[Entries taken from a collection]
--- START ---

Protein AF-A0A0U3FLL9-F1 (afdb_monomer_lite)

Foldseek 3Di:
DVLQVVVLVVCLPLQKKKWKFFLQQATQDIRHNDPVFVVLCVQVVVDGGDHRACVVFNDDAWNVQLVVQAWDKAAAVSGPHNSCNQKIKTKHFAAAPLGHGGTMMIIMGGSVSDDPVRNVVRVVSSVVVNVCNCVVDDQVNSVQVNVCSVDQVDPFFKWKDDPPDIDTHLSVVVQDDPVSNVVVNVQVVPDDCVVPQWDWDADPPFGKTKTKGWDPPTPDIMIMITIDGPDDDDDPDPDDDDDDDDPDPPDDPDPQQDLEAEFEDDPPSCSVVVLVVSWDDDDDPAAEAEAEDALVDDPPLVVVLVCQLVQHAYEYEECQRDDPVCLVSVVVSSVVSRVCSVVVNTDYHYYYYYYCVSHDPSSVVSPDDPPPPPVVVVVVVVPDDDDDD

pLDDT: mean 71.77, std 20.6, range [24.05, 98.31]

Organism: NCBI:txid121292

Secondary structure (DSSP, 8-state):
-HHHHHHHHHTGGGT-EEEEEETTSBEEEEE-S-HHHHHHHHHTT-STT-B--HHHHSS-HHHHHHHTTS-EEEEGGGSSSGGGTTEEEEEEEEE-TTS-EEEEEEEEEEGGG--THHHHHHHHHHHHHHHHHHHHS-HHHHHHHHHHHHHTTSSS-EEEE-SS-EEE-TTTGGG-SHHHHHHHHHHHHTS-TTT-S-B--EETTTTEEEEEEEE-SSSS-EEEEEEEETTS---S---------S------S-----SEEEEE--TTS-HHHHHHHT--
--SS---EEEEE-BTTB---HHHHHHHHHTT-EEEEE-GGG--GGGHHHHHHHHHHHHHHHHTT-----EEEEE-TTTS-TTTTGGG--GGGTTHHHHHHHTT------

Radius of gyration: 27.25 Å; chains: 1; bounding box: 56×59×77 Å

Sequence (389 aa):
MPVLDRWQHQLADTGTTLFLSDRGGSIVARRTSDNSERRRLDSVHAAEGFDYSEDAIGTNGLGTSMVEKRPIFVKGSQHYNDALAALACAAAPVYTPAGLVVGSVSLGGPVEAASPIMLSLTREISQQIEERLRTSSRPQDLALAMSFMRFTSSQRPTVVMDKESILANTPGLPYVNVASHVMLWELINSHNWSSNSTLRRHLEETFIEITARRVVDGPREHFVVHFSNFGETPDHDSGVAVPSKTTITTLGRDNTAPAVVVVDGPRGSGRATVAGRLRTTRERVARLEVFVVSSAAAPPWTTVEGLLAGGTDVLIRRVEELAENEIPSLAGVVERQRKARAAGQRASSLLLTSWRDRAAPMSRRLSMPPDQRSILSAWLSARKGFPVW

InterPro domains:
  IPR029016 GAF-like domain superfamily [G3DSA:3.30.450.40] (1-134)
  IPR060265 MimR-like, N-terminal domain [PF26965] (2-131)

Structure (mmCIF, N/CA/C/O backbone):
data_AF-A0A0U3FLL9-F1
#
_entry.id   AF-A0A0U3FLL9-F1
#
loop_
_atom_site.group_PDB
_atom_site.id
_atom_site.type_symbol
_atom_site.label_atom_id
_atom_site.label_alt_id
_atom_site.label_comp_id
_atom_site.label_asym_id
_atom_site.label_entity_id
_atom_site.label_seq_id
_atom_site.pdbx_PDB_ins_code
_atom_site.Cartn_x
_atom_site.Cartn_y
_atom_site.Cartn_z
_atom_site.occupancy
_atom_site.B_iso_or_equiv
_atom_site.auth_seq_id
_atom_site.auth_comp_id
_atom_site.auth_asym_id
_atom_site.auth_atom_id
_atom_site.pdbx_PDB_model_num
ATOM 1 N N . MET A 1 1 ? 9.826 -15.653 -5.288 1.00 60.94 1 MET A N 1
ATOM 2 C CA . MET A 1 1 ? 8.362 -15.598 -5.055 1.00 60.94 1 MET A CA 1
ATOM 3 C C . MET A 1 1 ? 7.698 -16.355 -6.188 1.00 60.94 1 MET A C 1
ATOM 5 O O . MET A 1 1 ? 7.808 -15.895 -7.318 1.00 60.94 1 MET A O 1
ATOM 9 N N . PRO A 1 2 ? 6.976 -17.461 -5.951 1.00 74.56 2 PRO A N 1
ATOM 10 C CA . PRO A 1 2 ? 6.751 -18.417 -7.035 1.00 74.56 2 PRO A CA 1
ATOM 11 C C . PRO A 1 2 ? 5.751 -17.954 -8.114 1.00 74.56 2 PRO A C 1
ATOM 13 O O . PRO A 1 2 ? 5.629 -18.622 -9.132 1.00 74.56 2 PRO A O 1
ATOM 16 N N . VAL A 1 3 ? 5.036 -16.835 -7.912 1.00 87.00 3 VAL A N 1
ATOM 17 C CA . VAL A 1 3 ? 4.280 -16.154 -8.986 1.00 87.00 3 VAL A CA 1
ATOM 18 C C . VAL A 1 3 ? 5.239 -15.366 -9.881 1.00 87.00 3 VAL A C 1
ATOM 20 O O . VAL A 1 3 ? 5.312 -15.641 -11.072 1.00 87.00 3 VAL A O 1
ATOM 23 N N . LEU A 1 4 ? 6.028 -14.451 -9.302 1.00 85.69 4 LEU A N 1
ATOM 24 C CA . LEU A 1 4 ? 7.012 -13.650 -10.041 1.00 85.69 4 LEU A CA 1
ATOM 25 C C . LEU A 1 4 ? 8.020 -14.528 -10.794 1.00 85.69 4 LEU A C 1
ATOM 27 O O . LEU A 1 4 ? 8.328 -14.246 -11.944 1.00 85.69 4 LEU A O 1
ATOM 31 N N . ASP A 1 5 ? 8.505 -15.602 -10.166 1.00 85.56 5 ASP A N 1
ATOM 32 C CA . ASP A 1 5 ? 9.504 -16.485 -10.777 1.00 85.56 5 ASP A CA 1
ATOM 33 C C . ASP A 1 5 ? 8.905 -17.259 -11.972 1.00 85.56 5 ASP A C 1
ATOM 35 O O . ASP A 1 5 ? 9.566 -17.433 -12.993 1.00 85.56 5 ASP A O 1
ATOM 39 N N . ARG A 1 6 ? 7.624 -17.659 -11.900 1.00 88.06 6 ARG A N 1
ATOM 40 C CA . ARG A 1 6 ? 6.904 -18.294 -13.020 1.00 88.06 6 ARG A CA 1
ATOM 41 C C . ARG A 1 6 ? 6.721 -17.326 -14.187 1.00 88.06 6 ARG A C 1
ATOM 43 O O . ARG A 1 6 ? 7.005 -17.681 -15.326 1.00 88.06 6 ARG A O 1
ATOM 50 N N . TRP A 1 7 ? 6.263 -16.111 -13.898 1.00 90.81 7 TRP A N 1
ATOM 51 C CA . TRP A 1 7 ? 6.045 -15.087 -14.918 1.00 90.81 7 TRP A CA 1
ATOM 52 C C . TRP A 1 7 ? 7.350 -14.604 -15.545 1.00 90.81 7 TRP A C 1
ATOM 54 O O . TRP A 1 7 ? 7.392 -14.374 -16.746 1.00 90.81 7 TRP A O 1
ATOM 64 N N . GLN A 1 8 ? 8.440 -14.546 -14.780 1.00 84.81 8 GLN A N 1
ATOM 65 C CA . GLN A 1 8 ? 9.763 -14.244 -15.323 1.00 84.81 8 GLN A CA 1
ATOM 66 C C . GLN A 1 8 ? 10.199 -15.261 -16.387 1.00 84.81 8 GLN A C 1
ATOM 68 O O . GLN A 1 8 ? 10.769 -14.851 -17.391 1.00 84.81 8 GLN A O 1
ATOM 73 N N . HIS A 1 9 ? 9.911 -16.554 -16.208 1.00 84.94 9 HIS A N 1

--- END ---
--- START ---

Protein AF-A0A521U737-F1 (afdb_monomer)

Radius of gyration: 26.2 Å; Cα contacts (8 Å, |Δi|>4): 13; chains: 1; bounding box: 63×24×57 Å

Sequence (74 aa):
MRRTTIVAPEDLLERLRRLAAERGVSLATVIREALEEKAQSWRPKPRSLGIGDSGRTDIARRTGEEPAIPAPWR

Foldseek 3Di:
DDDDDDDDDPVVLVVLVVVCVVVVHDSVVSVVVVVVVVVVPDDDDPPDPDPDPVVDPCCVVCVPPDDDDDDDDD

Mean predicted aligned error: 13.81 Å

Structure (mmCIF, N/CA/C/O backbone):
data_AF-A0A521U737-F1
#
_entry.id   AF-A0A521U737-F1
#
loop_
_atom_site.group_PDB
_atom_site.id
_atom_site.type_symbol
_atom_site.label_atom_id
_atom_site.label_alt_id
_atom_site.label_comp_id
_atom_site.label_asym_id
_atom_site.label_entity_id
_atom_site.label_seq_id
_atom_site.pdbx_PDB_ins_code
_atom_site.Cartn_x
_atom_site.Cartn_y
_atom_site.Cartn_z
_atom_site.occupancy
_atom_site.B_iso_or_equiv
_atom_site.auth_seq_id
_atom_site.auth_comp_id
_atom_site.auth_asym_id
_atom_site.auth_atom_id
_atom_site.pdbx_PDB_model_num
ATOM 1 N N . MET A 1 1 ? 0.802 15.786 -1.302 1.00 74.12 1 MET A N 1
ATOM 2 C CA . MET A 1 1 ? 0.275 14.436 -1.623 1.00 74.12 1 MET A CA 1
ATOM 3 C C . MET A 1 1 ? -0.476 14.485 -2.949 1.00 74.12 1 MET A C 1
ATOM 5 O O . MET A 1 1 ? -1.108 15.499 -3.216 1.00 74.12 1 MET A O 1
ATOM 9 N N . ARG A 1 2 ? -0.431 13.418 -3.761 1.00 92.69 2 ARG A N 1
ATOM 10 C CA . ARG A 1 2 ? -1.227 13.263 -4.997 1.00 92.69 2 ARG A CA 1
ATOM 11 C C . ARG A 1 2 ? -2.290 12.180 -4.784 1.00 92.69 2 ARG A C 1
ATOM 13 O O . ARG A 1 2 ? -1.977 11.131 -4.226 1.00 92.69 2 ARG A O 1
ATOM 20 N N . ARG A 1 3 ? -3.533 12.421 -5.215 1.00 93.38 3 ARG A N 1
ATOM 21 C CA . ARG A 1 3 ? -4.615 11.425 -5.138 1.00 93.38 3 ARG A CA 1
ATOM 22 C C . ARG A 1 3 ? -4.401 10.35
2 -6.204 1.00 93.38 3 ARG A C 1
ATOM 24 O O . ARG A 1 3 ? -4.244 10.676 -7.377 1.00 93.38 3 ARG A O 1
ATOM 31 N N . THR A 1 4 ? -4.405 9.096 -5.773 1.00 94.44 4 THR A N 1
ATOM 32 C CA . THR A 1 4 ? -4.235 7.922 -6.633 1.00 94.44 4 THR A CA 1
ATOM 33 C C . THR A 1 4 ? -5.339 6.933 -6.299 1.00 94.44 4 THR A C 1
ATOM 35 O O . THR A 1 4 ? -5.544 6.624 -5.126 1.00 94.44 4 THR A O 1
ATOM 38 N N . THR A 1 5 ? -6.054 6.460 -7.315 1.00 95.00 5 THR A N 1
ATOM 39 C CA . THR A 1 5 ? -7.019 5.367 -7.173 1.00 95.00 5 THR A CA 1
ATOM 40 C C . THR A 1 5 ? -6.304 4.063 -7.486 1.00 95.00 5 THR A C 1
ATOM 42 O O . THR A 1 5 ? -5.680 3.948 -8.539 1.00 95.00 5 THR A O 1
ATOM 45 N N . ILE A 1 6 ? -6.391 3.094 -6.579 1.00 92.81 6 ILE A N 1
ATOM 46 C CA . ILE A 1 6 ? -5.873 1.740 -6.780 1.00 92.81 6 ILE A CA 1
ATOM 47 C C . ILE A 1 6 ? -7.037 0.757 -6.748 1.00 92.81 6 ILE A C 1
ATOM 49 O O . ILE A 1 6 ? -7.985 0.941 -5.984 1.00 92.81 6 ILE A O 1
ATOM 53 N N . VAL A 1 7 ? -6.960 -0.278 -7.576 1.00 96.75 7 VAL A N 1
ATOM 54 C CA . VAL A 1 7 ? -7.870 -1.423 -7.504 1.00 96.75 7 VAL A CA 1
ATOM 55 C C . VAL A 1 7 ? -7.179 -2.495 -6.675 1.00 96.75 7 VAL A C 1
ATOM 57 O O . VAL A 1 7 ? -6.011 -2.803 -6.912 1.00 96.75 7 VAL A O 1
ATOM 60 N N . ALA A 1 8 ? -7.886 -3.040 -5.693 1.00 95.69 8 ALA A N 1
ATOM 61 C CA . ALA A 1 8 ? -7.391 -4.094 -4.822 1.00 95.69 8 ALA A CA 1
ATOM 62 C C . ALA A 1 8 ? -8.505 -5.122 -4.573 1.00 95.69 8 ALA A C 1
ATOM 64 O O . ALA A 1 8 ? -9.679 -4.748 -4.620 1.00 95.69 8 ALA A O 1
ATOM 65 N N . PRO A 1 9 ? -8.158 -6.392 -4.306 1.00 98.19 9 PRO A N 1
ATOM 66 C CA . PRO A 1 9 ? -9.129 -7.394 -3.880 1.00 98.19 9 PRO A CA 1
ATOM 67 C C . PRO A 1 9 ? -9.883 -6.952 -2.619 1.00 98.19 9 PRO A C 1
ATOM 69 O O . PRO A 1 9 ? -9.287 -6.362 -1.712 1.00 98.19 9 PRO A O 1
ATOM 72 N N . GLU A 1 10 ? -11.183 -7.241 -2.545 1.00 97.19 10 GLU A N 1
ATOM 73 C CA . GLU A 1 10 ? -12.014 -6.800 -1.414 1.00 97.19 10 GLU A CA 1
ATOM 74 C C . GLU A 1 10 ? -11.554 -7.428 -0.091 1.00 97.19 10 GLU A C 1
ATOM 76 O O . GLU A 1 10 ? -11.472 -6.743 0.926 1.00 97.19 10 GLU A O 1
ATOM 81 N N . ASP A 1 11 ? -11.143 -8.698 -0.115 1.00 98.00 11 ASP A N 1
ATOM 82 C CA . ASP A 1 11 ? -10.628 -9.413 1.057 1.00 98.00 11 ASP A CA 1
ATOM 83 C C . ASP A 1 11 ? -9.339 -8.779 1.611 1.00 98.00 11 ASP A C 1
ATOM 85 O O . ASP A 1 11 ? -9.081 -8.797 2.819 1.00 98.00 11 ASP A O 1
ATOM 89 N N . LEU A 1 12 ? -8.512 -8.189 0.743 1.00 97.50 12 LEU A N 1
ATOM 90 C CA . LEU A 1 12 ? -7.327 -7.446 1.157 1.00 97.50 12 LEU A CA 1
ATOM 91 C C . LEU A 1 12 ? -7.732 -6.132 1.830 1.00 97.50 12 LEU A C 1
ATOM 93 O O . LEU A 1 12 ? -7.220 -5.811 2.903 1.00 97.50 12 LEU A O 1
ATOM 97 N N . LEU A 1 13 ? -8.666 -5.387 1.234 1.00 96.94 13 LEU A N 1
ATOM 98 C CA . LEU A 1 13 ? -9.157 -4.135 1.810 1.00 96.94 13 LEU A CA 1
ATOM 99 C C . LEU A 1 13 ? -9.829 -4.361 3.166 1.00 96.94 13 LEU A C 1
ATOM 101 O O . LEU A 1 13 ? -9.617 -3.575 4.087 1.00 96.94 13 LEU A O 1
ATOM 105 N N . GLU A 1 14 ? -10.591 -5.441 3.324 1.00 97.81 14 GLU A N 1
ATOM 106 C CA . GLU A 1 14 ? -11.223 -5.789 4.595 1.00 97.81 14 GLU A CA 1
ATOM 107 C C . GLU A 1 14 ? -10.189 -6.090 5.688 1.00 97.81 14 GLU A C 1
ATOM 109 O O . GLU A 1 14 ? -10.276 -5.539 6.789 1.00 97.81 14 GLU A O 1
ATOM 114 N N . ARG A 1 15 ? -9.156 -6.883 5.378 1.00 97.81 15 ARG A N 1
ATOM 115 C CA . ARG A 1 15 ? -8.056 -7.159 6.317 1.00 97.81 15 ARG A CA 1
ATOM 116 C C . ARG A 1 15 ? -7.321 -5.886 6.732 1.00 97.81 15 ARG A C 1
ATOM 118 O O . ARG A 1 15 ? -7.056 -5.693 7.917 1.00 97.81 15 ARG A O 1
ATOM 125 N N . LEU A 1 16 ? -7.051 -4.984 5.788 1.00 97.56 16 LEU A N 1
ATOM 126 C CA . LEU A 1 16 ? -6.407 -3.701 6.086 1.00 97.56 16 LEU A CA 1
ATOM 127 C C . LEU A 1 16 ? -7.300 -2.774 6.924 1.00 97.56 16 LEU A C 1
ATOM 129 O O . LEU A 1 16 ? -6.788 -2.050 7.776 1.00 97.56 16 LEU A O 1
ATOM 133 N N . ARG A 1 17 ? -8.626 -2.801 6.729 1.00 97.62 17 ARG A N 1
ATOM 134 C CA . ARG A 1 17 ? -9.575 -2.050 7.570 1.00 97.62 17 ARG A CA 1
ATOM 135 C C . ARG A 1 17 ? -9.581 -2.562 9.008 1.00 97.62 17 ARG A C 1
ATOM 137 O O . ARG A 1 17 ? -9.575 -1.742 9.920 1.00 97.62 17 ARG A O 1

--- END ---

Take the stretch of lines above from the one containing "ATOM 35 O O . ASP" through the one containing "ATOM 43 O O" and repeat it exactly, adding no other line.

- [Answer to the problem]:
ATOM 35 O O . ASP A 1 5 ? 9.566 -17.433 -12.993 1.00 85.56 5 ASP A O 1
ATOM 39 N N . ARG A 1 6 ? 7.624 -17.659 -11.900 1.00 88.06 6 ARG A N 1
ATOM 40 C CA . ARG A 1 6 ? 6.904 -18.294 -13.020 1.00 88.06 6 ARG A CA 1
ATOM 41 C C . ARG A 1 6 ? 6.721 -17.326 -14.187 1.00 88.06 6 ARG A C 1
ATOM 43 O O . ARG A 1 6 ? 7.005 -17.681 -15.326 1.00 88.06 6 ARG A O 1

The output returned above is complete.